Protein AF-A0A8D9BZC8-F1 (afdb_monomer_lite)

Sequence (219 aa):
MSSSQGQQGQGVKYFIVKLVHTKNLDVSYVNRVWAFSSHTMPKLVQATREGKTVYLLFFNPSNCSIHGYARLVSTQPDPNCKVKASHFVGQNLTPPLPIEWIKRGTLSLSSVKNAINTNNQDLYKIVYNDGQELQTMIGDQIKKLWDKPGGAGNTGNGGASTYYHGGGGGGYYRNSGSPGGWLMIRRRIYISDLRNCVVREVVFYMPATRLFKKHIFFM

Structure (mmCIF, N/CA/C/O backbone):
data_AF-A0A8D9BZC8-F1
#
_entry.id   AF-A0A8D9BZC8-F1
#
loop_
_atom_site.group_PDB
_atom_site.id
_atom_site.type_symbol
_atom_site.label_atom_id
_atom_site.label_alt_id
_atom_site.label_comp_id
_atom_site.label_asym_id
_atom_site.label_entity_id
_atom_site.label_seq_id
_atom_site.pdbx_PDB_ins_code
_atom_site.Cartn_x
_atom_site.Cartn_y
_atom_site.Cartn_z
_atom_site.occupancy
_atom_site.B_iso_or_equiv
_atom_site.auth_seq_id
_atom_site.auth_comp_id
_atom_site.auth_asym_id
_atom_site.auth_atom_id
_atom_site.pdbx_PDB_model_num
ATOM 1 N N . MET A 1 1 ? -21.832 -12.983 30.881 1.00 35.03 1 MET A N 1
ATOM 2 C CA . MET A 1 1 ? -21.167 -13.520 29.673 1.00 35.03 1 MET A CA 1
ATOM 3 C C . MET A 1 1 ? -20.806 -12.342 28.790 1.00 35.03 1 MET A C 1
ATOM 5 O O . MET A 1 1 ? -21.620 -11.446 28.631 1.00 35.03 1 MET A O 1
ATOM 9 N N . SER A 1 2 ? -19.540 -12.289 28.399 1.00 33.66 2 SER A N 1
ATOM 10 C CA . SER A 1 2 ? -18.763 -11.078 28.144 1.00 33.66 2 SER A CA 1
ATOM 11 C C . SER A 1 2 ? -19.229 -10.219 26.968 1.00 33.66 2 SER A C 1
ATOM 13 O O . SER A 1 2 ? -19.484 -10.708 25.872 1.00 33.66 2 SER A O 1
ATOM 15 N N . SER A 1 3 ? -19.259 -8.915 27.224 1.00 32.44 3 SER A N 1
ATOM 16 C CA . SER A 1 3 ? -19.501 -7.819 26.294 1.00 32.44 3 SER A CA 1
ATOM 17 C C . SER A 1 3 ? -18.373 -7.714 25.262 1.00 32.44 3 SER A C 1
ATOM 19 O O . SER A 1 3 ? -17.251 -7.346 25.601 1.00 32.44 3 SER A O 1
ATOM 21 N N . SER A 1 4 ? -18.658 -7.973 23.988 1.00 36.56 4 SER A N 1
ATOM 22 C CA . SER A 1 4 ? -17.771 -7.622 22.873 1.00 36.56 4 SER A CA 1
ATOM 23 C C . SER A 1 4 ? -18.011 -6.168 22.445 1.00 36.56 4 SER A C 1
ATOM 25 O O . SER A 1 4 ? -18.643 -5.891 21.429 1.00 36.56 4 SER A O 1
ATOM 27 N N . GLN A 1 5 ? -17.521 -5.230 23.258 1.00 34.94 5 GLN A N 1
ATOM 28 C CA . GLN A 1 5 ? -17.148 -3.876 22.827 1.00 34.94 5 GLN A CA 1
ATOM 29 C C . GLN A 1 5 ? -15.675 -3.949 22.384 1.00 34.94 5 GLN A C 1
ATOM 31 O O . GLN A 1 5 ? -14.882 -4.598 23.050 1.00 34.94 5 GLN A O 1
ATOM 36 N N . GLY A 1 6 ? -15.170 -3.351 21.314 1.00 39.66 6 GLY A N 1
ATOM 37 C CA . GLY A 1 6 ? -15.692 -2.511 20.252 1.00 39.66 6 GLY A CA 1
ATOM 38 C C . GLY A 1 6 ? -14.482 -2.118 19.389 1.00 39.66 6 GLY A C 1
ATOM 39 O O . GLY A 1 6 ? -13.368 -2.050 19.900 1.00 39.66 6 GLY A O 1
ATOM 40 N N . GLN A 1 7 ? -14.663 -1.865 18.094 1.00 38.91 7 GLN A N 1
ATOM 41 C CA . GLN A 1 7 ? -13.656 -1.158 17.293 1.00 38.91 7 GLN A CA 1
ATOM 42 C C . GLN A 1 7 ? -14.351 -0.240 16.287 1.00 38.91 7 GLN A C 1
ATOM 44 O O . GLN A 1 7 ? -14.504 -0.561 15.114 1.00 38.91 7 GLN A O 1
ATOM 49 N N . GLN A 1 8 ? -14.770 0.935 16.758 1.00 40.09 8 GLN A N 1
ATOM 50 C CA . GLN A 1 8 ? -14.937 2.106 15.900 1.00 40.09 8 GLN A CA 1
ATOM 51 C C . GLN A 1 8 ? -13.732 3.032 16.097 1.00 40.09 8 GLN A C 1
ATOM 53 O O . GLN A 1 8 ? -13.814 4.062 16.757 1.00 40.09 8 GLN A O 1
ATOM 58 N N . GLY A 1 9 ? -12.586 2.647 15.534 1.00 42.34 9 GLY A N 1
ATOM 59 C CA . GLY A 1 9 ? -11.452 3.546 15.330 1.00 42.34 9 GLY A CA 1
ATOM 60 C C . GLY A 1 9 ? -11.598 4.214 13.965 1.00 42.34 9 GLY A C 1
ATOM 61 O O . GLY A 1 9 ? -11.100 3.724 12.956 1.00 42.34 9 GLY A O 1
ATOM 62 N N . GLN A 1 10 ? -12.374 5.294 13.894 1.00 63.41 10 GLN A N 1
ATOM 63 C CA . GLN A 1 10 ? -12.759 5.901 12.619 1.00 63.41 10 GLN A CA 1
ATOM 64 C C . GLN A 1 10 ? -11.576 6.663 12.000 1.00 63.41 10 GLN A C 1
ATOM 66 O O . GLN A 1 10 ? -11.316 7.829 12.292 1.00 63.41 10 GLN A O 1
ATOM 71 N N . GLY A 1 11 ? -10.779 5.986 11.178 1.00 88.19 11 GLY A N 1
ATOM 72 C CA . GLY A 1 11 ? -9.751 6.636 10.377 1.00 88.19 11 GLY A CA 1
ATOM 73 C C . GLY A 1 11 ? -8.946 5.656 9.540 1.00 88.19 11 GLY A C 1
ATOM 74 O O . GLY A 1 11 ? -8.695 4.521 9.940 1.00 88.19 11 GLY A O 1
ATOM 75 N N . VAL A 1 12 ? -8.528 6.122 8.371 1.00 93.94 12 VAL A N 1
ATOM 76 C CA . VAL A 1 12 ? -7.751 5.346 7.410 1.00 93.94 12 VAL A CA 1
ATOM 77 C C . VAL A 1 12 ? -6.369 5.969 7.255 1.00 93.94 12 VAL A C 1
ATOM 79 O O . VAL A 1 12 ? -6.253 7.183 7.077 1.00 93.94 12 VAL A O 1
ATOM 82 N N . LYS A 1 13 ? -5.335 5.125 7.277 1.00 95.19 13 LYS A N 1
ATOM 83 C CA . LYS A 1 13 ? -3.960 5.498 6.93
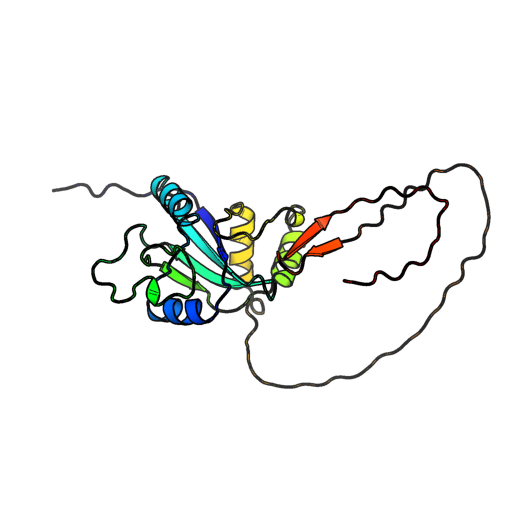8 1.00 95.19 13 LYS A CA 1
ATOM 84 C C . LYS A 1 13 ? -3.473 4.701 5.737 1.00 95.19 13 LYS A C 1
ATOM 86 O O . LYS A 1 13 ? -3.791 3.521 5.581 1.00 95.19 13 LYS A O 1
ATOM 91 N N . TYR A 1 14 ? -2.688 5.362 4.900 1.00 94.56 14 TYR A N 1
ATOM 92 C CA . TYR A 1 14 ? -2.132 4.805 3.676 1.00 94.56 14 TYR A CA 1
ATOM 93 C C . TYR A 1 14 ? -0.618 4.807 3.770 1.00 94.56 14 TYR A C 1
ATOM 95 O O . TYR A 1 14 ? -0.034 5.846 4.055 1.00 94.56 14 TYR A O 1
ATOM 103 N N . PHE A 1 15 ? 0.016 3.674 3.489 1.00 95.56 15 PHE A N 1
ATOM 104 C CA . PHE A 1 15 ? 1.469 3.559 3.485 1.00 95.56 15 PHE A CA 1
ATOM 105 C C . PHE A 1 15 ? 1.972 3.062 2.136 1.00 95.56 15 PHE A C 1
ATOM 107 O O . PHE A 1 15 ? 1.399 2.146 1.544 1.00 95.56 15 PHE A O 1
ATOM 114 N N . ILE A 1 16 ? 3.068 3.652 1.669 1.00 94.19 16 ILE A N 1
ATOM 115 C CA . ILE A 1 16 ? 3.824 3.136 0.532 1.00 94.19 16 ILE A CA 1
ATOM 116 C C . ILE A 1 16 ? 4.627 1.918 0.987 1.00 94.19 16 ILE A C 1
ATOM 118 O O . ILE A 1 16 ? 5.400 1.993 1.940 1.00 94.19 16 ILE A O 1
ATOM 122 N N . VAL A 1 17 ? 4.466 0.807 0.275 1.00 95.56 17 VAL A N 1
ATOM 123 C CA . VAL A 1 17 ? 5.309 -0.382 0.401 1.00 95.56 17 VAL A CA 1
ATOM 124 C C . VAL A 1 17 ? 6.130 -0.492 -0.868 1.00 95.56 17 VAL A C 1
ATOM 126 O O . VAL A 1 17 ? 5.580 -0.652 -1.959 1.00 95.56 17 VAL A O 1
ATOM 129 N N . LYS A 1 18 ? 7.450 -0.378 -0.746 1.00 92.38 18 LYS A N 1
ATOM 130 C CA . LYS A 1 18 ? 8.331 -0.392 -1.909 1.00 92.38 18 LYS A CA 1
ATOM 131 C C . LYS A 1 18 ? 8.456 -1.817 -2.442 1.00 92.38 18 LYS A C 1
ATOM 133 O O . LYS A 1 18 ? 8.970 -2.717 -1.784 1.00 92.38 18 LYS A O 1
ATOM 138 N N . LEU A 1 19 ? 8.023 -2.004 -3.678 1.00 92.25 19 LEU A N 1
ATOM 139 C CA . LEU A 1 19 ? 8.117 -3.243 -4.421 1.00 92.25 19 LEU A CA 1
ATOM 140 C C . LEU A 1 19 ? 9.313 -3.184 -5.372 1.00 92.25 19 LEU A C 1
ATOM 142 O O . LEU A 1 19 ? 9.194 -2.765 -6.519 1.00 92.25 19 LEU A O 1
ATOM 146 N N . VAL A 1 20 ? 10.474 -3.614 -4.886 1.00 89.38 20 VAL A N 1
ATOM 147 C CA . VAL A 1 20 ? 11.686 -3.718 -5.719 1.00 89.38 20 VAL A CA 1
ATOM 148 C C . VAL A 1 20 ? 11.724 -5.042 -6.485 1.00 89.38 20 VAL A C 1
ATOM 150 O O . VAL A 1 20 ? 12.166 -5.089 -7.628 1.00 89.38 20 VAL A O 1
ATOM 153 N N . HIS A 1 21 ? 11.230 -6.121 -5.873 1.00 92.69 21 HIS A N 1
ATOM 154 C CA . HIS A 1 21 ? 11.287 -7.468 -6.437 1.00 92.69 21 HIS A CA 1
ATOM 155 C C . HIS A 1 21 ? 9.880 -7.996 -6.701 1.00 92.69 21 HIS A C 1
ATOM 157 O O . HIS A 1 21 ? 9.131 -8.261 -5.763 1.00 92.69 21 HIS A O 1
ATOM 163 N N . THR A 1 22 ? 9.535 -8.201 -7.973 1.00 89.94 22 THR A N 1
ATOM 164 C CA . THR A 1 22 ? 8.230 -8.746 -8.386 1.00 89.94 22 THR A CA 1
ATOM 165 C C . THR A 1 22 ? 7.964 -10.134 -7.807 1.00 89.94 22 THR A C 1
ATOM 167 O O . THR A 1 22 ? 6.835 -10.404 -7.422 1.00 89.94 22 THR A O 1
ATOM 170 N N . LYS A 1 23 ? 9.005 -10.951 -7.590 1.00 94.00 23 LYS A N 1
ATOM 171 C CA . LYS A 1 23 ? 8.907 -12.247 -6.891 1.00 94.00 23 LYS A CA 1
ATOM 172 C C . LYS A 1 23 ? 8.203 -12.149 -5.527 1.00 94.00 23 LYS A C 1
ATOM 174 O O . LYS A 1 23 ? 7.506 -13.075 -5.121 1.00 94.00 23 LYS A O 1
ATOM 179 N N . ASN A 1 24 ? 8.348 -11.025 -4.820 1.00 96.00 24 ASN A N 1
ATOM 180 C CA . ASN A 1 24 ? 7.679 -10.817 -3.534 1.00 96.00 24 ASN A CA 1
ATOM 181 C C . ASN A 1 24 ? 6.158 -10.648 -3.697 1.00 96.00 24 ASN A C 1
ATOM 183 O O . ASN A 1 24 ? 5.412 -11.055 -2.805 1.00 96.00 24 ASN A O 1
ATOM 187 N N . LEU A 1 25 ? 5.683 -10.091 -4.824 1.00 95.31 25 LEU A N 1
ATOM 188 C CA . LEU A 1 25 ? 4.248 -10.065 -5.133 1.00 95.31 25 LEU A CA 1
ATOM 189 C C . LEU A 1 25 ? 3.705 -11.473 -5.304 1.00 95.31 25 LEU A C 1
ATOM 191 O O . LEU A 1 25 ? 2.650 -11.756 -4.753 1.00 95.31 25 LEU A O 1
ATOM 195 N N . ASP A 1 26 ? 4.415 -12.346 -6.018 1.00 95.25 26 ASP A N 1
ATOM 196 C CA . ASP A 1 26 ? 3.941 -13.706 -6.287 1.00 95.25 26 ASP A CA 1
ATOM 197 C C . ASP A 1 26 ? 3.732 -14.475 -4.977 1.00 95.25 26 ASP A C 1
ATOM 199 O O . ASP A 1 26 ? 2.657 -15.027 -4.727 1.00 95.25 26 ASP A O 1
ATOM 203 N N . VAL A 1 27 ? 4.720 -14.405 -4.073 1.00 96.00 27 VAL A N 1
ATOM 204 C CA . VAL A 1 27 ? 4.618 -14.977 -2.721 1.00 96.00 27 VAL A CA 1
ATOM 205 C C . VAL A 1 27 ? 3.423 -14.386 -1.973 1.00 96.00 27 VAL A C 1
ATOM 207 O O . VAL A 1 27 ? 2.646 -15.120 -1.359 1.00 96.00 27 VAL A O 1
ATOM 210 N N . SER A 1 28 ? 3.241 -13.069 -2.040 1.00 96.88 28 SER A N 1
ATOM 211 C CA . SER A 1 28 ? 2.174 -12.379 -1.321 1.00 96.88 28 SER A CA 1
ATOM 212 C C . SER A 1 28 ? 0.772 -12.643 -1.875 1.00 96.88 28 SER A C 1
ATOM 214 O O . SER A 1 28 ? -0.190 -12.760 -1.113 1.00 96.88 28 SER A O 1
ATOM 216 N N . TYR A 1 29 ? 0.625 -12.754 -3.193 1.00 95.75 29 TYR A N 1
ATOM 217 C CA . TYR A 1 29 ? -0.649 -13.013 -3.857 1.00 95.75 29 TYR A CA 1
ATOM 218 C C . TYR A 1 29 ? -1.202 -14.386 -3.503 1.00 95.75 29 TYR A C 1
ATOM 220 O O . TYR A 1 29 ? -2.419 -14.505 -3.308 1.00 95.75 29 TYR A O 1
ATOM 228 N N . VAL A 1 30 ? -0.319 -15.382 -3.402 1.00 95.25 30 VAL A N 1
ATOM 229 C CA . VAL A 1 30 ? -0.665 -16.758 -3.039 1.00 95.25 30 VAL A CA 1
ATOM 230 C C . VAL A 1 30 ? -0.910 -16.872 -1.538 1.00 95.25 30 VAL A C 1
ATOM 232 O O . VAL A 1 30 ? -1.958 -17.351 -1.121 1.00 95.25 30 VAL A O 1
ATOM 235 N N . ASN A 1 31 ? 0.022 -16.379 -0.720 1.00 96.00 31 ASN A N 1
ATOM 236 C CA . ASN A 1 31 ? 0.030 -16.668 0.716 1.00 96.00 31 ASN A CA 1
ATOM 237 C C . ASN A 1 31 ? -0.665 -15.606 1.574 1.00 96.00 31 ASN A C 1
ATOM 239 O O . ASN A 1 31 ? -0.779 -15.791 2.779 1.00 96.00 31 ASN A O 1
ATOM 243 N N . ARG A 1 32 ? -1.117 -14.493 0.979 1.00 96.81 32 ARG A N 1
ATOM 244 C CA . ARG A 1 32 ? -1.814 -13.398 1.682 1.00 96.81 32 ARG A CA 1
********************
=== WHAT NEEDS TO BE DONE ===
Give back exactly the lines of the listing above that run from the line with "ATOM 214 O O" to the line with "ATOM 230 C C", inclusive.

=== YOUR SOLUTION ===
ATOM 214 O O . SER A 1 28 ? -0.190 -12.760 -1.113 1.00 96.88 28 SER A O 1
ATOM 216 N N . TYR A 1 29 ? 0.625 -12.754 -3.193 1.00 95.75 29 TYR A N 1
ATOM 217 C CA . TYR A 1 29 ? -0.649 -13.013 -3.857 1.00 95.75 29 TYR A CA 1
ATOM 218 C C . TYR A 1 29 ? -1.202 -14.386 -3.503 1.00 95.75 29 TYR A C 1
ATOM 220 O O . TYR A 1 29 ? -2.419 -14.505 -3.308 1.00 95.75 29 TYR A O 1
ATOM 228 N N . VAL A 1 30 ? -0.319 -15.382 -3.402 1.00 95.25 30 VAL A N 1
ATOM 229 C CA . VAL A 1 30 ? -0.665 -16.758 -3.039 1.00 95.25 30 VAL A CA 1
ATOM 230 C C . VAL A 1 30 ? -0.910 -16.872 -1.538 1.00 95.25 30 VAL A C 1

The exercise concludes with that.